Dataset records:
□ □ □ □ □ □ □

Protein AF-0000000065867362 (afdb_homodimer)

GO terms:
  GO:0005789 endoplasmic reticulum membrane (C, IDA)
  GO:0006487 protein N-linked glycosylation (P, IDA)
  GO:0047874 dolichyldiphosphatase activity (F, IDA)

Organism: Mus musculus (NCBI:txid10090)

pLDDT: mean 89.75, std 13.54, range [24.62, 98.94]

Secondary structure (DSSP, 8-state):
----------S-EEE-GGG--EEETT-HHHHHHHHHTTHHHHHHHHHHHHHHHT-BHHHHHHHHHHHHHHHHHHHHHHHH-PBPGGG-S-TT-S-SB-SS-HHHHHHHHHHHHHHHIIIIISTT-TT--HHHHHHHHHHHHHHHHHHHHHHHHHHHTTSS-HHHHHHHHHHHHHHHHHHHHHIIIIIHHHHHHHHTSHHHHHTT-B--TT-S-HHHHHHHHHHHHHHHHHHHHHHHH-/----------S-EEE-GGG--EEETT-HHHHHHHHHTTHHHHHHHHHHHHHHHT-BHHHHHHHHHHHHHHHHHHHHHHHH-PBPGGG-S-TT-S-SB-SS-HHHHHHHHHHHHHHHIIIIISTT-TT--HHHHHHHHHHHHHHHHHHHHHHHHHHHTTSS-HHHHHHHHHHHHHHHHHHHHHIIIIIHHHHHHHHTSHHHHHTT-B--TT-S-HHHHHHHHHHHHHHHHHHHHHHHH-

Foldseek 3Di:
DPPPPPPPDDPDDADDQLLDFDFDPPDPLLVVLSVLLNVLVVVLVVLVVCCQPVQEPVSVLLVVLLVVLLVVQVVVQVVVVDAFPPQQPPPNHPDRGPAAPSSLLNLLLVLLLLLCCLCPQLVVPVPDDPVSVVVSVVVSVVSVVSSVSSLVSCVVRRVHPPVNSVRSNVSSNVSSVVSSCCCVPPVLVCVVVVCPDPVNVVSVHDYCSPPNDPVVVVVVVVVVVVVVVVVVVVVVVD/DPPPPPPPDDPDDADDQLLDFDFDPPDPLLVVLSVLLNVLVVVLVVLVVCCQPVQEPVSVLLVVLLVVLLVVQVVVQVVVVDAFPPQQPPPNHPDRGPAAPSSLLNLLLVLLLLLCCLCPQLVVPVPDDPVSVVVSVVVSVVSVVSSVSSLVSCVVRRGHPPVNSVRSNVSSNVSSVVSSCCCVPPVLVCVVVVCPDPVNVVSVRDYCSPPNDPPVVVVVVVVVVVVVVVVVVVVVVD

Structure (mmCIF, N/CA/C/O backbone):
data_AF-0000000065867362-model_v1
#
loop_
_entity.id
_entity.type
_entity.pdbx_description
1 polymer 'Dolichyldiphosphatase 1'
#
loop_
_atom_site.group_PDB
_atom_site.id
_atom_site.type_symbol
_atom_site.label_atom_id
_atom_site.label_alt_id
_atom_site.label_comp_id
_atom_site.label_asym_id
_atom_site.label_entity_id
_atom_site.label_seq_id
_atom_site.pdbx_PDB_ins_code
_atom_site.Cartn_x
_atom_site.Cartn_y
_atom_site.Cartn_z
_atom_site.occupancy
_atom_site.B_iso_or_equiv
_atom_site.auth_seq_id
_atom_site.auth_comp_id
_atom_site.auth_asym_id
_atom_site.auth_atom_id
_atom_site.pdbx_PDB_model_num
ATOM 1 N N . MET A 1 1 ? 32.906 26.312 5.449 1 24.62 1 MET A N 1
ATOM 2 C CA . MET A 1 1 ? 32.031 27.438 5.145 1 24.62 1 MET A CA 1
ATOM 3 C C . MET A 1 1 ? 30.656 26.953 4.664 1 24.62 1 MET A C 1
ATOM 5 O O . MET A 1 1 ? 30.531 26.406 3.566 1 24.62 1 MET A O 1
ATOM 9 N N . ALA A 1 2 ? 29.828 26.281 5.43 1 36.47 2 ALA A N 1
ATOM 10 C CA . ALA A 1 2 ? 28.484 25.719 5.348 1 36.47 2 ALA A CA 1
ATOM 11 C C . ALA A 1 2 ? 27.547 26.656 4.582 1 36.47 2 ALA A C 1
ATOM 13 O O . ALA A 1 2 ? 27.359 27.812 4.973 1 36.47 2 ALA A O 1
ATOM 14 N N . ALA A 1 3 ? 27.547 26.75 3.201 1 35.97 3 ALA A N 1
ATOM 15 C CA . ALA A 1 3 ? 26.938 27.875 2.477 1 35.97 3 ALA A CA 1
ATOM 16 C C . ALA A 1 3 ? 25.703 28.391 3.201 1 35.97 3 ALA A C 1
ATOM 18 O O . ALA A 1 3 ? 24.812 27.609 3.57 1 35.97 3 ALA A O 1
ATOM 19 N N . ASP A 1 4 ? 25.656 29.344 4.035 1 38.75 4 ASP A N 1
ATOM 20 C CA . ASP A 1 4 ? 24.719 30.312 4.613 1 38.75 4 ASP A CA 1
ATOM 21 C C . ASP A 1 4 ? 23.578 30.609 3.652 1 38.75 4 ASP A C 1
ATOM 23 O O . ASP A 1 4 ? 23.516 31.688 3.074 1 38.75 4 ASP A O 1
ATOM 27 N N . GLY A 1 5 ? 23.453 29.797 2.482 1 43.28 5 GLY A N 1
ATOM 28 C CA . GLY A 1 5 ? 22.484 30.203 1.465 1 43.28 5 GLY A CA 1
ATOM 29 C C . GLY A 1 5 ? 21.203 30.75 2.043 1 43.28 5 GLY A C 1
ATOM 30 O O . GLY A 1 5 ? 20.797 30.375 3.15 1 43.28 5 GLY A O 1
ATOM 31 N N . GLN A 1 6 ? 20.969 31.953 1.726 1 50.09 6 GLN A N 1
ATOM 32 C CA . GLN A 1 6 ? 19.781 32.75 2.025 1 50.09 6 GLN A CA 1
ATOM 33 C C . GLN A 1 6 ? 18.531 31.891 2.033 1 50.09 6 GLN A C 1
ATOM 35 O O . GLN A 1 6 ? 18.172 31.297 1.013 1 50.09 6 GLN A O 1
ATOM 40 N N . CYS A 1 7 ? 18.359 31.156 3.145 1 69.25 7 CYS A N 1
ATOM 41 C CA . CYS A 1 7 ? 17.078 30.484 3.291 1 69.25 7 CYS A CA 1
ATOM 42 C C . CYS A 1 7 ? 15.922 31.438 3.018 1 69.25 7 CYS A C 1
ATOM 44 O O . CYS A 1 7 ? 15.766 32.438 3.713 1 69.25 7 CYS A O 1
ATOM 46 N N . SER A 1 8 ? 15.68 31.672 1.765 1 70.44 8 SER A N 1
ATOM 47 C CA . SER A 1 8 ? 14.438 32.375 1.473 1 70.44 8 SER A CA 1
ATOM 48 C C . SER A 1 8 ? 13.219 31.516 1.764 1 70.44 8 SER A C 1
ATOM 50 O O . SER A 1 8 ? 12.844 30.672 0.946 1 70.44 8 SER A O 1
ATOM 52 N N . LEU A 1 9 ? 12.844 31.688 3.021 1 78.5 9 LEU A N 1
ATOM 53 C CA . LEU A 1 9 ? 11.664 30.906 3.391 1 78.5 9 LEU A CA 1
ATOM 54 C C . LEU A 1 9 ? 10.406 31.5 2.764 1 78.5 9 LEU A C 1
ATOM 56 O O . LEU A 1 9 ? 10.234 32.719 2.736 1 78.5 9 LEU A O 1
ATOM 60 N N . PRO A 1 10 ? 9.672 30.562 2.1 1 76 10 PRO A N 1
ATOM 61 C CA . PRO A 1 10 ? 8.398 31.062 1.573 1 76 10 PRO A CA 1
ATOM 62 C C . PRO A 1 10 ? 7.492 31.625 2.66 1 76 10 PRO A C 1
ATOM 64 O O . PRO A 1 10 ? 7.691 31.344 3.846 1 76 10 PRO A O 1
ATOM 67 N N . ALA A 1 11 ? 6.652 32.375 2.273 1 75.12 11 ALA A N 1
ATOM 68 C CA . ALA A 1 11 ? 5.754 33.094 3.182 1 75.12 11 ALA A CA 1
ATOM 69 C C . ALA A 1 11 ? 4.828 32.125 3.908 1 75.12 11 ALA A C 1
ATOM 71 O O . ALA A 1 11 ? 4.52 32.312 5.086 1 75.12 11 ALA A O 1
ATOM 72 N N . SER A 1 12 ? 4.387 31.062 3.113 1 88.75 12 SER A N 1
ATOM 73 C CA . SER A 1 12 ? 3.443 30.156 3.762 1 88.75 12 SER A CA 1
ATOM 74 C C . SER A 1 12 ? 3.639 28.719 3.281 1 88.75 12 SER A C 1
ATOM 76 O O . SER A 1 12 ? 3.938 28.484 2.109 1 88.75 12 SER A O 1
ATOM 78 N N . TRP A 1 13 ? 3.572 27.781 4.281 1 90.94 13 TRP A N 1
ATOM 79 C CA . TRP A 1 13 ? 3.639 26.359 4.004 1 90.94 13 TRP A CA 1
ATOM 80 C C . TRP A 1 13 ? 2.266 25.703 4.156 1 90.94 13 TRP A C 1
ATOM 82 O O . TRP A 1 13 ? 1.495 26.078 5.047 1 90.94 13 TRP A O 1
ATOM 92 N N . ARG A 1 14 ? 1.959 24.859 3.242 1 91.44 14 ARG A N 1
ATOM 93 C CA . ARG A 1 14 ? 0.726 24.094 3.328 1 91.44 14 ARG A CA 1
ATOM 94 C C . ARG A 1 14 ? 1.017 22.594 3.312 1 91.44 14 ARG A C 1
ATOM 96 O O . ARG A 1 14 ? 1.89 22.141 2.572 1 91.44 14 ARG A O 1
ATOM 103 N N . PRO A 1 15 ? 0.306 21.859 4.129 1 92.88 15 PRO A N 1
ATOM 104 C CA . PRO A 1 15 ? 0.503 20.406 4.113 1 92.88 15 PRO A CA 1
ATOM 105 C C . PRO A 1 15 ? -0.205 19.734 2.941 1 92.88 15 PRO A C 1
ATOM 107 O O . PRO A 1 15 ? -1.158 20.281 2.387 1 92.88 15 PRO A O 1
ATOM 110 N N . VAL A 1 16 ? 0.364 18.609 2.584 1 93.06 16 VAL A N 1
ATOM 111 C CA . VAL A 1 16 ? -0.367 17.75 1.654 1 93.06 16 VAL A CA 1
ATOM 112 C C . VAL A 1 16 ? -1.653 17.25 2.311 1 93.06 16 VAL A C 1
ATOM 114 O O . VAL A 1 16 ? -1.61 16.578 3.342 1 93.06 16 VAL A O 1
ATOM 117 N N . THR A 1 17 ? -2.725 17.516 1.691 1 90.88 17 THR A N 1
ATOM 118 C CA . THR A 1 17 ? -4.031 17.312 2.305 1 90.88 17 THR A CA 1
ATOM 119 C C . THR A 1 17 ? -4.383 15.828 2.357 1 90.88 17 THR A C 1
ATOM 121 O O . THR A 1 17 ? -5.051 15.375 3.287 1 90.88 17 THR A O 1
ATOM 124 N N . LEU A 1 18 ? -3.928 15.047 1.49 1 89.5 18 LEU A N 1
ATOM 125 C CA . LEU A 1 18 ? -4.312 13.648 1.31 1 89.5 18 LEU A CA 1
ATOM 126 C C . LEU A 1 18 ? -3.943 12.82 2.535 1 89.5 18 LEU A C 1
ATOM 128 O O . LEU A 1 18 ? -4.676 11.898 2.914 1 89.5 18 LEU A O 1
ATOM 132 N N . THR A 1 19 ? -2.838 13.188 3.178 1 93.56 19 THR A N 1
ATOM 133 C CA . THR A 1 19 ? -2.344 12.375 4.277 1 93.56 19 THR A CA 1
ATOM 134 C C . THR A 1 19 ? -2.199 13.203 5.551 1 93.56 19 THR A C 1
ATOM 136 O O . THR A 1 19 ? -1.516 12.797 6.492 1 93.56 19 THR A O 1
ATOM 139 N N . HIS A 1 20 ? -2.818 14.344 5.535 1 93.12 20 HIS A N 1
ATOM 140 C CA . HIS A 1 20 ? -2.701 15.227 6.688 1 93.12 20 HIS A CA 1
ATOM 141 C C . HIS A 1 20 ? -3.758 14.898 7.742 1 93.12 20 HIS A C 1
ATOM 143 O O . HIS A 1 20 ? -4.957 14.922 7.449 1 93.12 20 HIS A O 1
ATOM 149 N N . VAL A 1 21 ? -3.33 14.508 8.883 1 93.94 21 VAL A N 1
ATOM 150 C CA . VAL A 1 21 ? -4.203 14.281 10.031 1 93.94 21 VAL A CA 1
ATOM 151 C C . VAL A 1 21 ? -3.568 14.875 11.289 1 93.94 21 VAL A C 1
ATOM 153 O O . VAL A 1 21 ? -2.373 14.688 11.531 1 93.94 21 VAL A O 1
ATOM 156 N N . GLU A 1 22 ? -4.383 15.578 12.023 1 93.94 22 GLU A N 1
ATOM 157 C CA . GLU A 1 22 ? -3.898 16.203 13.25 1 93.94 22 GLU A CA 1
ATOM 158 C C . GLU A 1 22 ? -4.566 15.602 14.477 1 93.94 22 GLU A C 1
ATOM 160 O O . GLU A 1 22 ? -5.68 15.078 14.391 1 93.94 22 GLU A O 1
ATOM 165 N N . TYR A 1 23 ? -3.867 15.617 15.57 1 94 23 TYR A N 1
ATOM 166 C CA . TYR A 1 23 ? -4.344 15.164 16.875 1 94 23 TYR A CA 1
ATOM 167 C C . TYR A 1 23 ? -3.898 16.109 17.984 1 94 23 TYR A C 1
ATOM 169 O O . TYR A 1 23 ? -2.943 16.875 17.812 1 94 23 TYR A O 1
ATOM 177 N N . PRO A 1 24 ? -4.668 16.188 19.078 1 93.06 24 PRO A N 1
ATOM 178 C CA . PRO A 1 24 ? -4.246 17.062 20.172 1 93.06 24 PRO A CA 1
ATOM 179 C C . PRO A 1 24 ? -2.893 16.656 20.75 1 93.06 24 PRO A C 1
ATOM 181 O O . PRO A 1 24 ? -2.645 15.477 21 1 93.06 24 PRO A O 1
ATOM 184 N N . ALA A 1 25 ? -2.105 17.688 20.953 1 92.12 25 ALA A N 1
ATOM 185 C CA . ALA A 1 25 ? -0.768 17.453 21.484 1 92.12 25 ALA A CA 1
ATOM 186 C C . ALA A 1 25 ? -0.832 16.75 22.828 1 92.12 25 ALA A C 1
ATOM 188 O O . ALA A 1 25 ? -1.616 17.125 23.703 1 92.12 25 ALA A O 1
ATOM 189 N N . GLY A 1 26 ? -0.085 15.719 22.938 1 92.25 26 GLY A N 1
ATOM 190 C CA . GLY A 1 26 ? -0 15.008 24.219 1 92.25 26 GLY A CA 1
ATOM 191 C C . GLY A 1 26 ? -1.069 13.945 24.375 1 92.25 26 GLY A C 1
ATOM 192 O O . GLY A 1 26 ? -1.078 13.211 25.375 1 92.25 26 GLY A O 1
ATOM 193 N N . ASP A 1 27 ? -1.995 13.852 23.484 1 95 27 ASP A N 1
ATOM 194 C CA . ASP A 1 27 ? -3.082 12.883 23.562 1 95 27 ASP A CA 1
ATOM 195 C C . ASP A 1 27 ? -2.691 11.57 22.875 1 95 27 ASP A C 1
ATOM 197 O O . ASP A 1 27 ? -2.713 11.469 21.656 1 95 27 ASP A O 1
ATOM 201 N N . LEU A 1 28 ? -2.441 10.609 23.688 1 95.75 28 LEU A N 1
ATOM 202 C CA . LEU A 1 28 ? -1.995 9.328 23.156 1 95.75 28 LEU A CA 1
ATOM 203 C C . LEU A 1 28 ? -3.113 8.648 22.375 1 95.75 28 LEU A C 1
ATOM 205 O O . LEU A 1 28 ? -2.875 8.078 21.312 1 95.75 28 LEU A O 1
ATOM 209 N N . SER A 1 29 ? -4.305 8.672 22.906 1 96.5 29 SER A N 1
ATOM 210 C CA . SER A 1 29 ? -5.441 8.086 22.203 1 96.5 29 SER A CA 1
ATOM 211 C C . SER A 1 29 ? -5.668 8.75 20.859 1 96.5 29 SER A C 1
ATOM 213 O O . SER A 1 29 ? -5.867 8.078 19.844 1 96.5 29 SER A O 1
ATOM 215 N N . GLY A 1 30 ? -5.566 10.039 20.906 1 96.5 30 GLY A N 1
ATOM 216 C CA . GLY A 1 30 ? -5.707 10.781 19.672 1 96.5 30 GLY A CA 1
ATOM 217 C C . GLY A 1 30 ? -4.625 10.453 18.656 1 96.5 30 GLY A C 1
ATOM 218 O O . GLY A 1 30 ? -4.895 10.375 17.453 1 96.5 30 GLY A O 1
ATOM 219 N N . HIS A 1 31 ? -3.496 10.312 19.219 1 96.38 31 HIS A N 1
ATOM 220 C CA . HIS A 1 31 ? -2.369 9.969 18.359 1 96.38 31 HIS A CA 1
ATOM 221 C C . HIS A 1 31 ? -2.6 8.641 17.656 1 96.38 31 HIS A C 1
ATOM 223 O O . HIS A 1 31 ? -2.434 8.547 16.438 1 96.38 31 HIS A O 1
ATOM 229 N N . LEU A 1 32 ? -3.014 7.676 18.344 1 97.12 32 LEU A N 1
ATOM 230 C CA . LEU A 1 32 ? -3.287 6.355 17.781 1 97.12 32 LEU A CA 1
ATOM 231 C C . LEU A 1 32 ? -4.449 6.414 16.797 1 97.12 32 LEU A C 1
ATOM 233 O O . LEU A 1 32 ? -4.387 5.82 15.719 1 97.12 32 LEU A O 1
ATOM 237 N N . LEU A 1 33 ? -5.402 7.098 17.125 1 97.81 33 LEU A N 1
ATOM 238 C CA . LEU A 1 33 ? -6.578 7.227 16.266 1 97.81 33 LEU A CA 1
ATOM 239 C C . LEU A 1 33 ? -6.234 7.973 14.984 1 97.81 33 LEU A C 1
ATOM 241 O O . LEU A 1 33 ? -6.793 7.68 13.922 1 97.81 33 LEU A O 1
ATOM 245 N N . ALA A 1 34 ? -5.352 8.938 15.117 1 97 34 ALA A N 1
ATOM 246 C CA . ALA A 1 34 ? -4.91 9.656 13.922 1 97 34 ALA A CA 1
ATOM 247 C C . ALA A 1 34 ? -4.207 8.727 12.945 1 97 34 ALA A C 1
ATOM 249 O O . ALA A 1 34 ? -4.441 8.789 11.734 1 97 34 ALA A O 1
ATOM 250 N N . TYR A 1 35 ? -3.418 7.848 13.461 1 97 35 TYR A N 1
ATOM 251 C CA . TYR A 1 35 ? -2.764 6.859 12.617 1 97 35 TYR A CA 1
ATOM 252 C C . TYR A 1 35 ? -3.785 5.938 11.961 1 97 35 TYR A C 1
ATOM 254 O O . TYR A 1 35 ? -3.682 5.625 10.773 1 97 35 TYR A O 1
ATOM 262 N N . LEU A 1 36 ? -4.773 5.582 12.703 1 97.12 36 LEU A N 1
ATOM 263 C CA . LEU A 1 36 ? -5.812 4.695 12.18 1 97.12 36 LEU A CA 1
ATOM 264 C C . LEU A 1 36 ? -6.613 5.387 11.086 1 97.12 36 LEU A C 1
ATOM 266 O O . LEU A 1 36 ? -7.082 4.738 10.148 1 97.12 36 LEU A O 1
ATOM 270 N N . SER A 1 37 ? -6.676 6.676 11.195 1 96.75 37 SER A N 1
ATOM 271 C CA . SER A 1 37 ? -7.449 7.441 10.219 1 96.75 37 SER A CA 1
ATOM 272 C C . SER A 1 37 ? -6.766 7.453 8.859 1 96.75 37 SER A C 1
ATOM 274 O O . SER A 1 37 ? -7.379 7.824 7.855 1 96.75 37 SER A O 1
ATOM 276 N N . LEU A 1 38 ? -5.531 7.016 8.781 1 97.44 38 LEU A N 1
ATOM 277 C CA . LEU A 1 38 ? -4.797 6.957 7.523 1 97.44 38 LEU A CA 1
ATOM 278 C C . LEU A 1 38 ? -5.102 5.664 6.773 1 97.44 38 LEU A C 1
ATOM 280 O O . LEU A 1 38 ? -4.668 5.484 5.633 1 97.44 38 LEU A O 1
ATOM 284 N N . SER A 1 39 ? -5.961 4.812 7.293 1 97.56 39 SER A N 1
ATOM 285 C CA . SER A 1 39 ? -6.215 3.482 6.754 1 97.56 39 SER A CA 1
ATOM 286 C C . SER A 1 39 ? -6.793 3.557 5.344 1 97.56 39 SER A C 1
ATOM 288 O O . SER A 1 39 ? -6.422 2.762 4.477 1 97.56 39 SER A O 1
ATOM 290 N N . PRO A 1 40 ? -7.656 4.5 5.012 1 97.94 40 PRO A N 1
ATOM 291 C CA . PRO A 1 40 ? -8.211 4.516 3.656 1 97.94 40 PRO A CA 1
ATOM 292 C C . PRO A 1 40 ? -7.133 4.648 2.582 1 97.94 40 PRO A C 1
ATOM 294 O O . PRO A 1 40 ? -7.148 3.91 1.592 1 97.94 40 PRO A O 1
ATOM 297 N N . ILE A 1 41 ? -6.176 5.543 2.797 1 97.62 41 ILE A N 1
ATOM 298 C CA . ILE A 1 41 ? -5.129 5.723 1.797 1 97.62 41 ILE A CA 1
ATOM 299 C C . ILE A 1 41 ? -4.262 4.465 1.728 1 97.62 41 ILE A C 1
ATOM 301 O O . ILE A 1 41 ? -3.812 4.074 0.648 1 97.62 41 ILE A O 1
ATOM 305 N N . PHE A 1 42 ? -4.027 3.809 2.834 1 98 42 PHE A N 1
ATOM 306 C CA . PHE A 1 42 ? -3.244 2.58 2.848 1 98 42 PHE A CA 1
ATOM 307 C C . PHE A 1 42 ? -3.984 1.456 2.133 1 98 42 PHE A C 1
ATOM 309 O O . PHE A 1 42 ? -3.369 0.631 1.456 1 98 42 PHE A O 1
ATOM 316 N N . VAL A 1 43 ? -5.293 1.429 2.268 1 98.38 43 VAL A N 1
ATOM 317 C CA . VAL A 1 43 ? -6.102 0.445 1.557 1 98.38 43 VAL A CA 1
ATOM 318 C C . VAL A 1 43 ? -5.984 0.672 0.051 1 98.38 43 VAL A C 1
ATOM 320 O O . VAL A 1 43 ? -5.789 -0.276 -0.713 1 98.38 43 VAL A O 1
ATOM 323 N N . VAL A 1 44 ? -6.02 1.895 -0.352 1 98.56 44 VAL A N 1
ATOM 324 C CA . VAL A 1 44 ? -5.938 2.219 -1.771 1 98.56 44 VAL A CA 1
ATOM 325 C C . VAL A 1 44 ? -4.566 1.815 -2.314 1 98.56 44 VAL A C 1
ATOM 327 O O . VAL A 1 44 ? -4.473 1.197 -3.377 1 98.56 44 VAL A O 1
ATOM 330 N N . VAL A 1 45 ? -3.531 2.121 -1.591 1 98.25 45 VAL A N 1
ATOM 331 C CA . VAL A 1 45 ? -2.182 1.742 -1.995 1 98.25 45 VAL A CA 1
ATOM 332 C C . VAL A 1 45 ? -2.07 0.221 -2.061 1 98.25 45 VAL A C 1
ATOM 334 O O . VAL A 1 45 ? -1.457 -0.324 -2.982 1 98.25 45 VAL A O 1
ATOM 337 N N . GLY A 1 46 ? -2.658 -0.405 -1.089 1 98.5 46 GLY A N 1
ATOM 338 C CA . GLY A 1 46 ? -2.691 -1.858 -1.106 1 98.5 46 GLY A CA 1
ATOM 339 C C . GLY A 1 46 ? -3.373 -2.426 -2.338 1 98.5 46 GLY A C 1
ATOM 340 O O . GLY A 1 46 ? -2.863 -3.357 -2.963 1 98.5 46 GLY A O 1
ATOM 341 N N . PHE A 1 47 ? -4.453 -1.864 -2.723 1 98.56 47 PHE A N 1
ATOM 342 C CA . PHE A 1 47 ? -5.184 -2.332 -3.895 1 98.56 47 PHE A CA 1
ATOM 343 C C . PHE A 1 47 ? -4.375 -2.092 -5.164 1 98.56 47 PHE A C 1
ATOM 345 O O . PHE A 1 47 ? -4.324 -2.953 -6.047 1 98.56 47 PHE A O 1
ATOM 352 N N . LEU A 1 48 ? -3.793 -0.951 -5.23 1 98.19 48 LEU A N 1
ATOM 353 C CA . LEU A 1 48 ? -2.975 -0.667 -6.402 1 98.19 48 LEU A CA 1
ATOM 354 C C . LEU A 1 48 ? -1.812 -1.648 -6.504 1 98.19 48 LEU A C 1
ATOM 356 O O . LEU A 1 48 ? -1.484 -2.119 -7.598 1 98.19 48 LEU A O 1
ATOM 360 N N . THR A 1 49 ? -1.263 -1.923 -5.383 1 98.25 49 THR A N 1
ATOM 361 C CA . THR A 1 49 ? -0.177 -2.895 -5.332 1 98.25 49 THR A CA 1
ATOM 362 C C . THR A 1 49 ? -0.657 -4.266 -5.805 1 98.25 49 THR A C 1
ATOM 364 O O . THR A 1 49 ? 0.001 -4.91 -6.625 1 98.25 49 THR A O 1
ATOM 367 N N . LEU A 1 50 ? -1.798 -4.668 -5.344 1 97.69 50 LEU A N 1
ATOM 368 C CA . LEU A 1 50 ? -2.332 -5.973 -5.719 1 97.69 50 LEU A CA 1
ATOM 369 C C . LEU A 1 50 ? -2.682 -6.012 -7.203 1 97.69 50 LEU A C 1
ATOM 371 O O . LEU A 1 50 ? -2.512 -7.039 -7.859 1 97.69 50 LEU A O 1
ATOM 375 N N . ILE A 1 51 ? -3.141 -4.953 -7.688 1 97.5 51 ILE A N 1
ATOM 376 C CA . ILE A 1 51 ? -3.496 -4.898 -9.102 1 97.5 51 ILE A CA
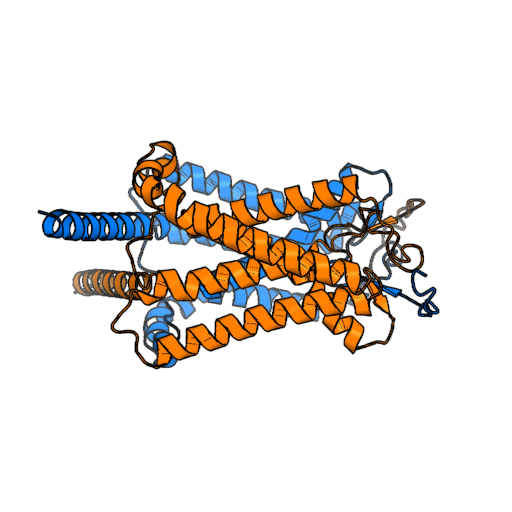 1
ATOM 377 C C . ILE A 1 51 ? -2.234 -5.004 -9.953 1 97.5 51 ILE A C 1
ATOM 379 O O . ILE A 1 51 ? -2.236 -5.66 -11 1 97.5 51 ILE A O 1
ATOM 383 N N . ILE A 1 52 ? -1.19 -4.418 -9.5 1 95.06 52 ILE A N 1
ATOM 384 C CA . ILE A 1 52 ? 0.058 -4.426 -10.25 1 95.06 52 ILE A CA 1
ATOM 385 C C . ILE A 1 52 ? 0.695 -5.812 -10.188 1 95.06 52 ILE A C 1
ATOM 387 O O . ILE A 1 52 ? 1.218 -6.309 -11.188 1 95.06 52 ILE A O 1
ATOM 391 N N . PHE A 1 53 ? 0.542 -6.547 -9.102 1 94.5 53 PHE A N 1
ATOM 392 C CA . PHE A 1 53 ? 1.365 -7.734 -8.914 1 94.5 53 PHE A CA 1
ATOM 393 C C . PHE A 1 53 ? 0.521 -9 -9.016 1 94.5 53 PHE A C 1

□ □ □ □ □ □ □

What needs to be done: Where the listing above has a line with "ATOM 339 C C", start there, and output every line exactly through the line with "ATOM 368 C CA", which is also included.

Written response:
ATOM 339 C C . GLY A 1 46 ? -3.373 -2.426 -2.338 1 98.5 46 GLY A C 1
ATOM 340 O O . GLY A 1 46 ? -2.863 -3.357 -2.963 1 98.5 46 GLY A O 1
ATOM 341 N N . PHE A 1 47 ? -4.453 -1.864 -2.723 1 98.56 47 PHE A N 1
ATOM 342 C CA . PHE A 1 47 ? -5.184 -2.332 -3.895 1 98.56 47 PHE A CA 1
ATOM 343 C C . PHE A 1 47 ? -4.375 -2.092 -5.164 1 98.56 47 PHE A C 1
ATOM 345 O O . PHE A 1 47 ? -4.324 -2.953 -6.047 1 98.56 47 PHE A O 1
ATOM 352 N N . LEU A 1 48 ? -3.793 -0.951 -5.23 1 98.19 48 LEU A N 1
ATOM 353 C CA . LEU A 1 48 ? -2.975 -0.667 -6.402 1 98.19 48 LEU A CA 1
ATOM 354 C C . LEU A 1 48 ? -1.812 -1.648 -6.504 1 98.19 48 LEU A C 1
ATOM 356 O O . LEU A 1 48 ? -1.484 -2.119 -7.598 1 98.19 48 LEU A O 1
ATOM 360 N N . THR A 1 49 ? -1.263 -1.923 -5.383 1 98.25 49 THR A N 1
ATOM 361 C CA . THR A 1 49 ? -0.177 -2.895 -5.332 1 98.25 49 THR A CA 1
ATOM 362 C C . THR A 1 49 ? -0.657 -4.266 -5.805 1 98.25 49 THR A C 1
ATOM 364 O O . THR A 1 49 ? 0.001 -4.91 -6.625 1 98.25 49 THR A O 1
ATOM 367 N N . LEU A 1 50 ? -1.798 -4.668 -5.344 1 97.69 50 LEU A N 1
ATOM 368 C CA . LEU A 1 50 ? -2.332 -5.973 -5.719 1 97.69 50 LEU A CA 1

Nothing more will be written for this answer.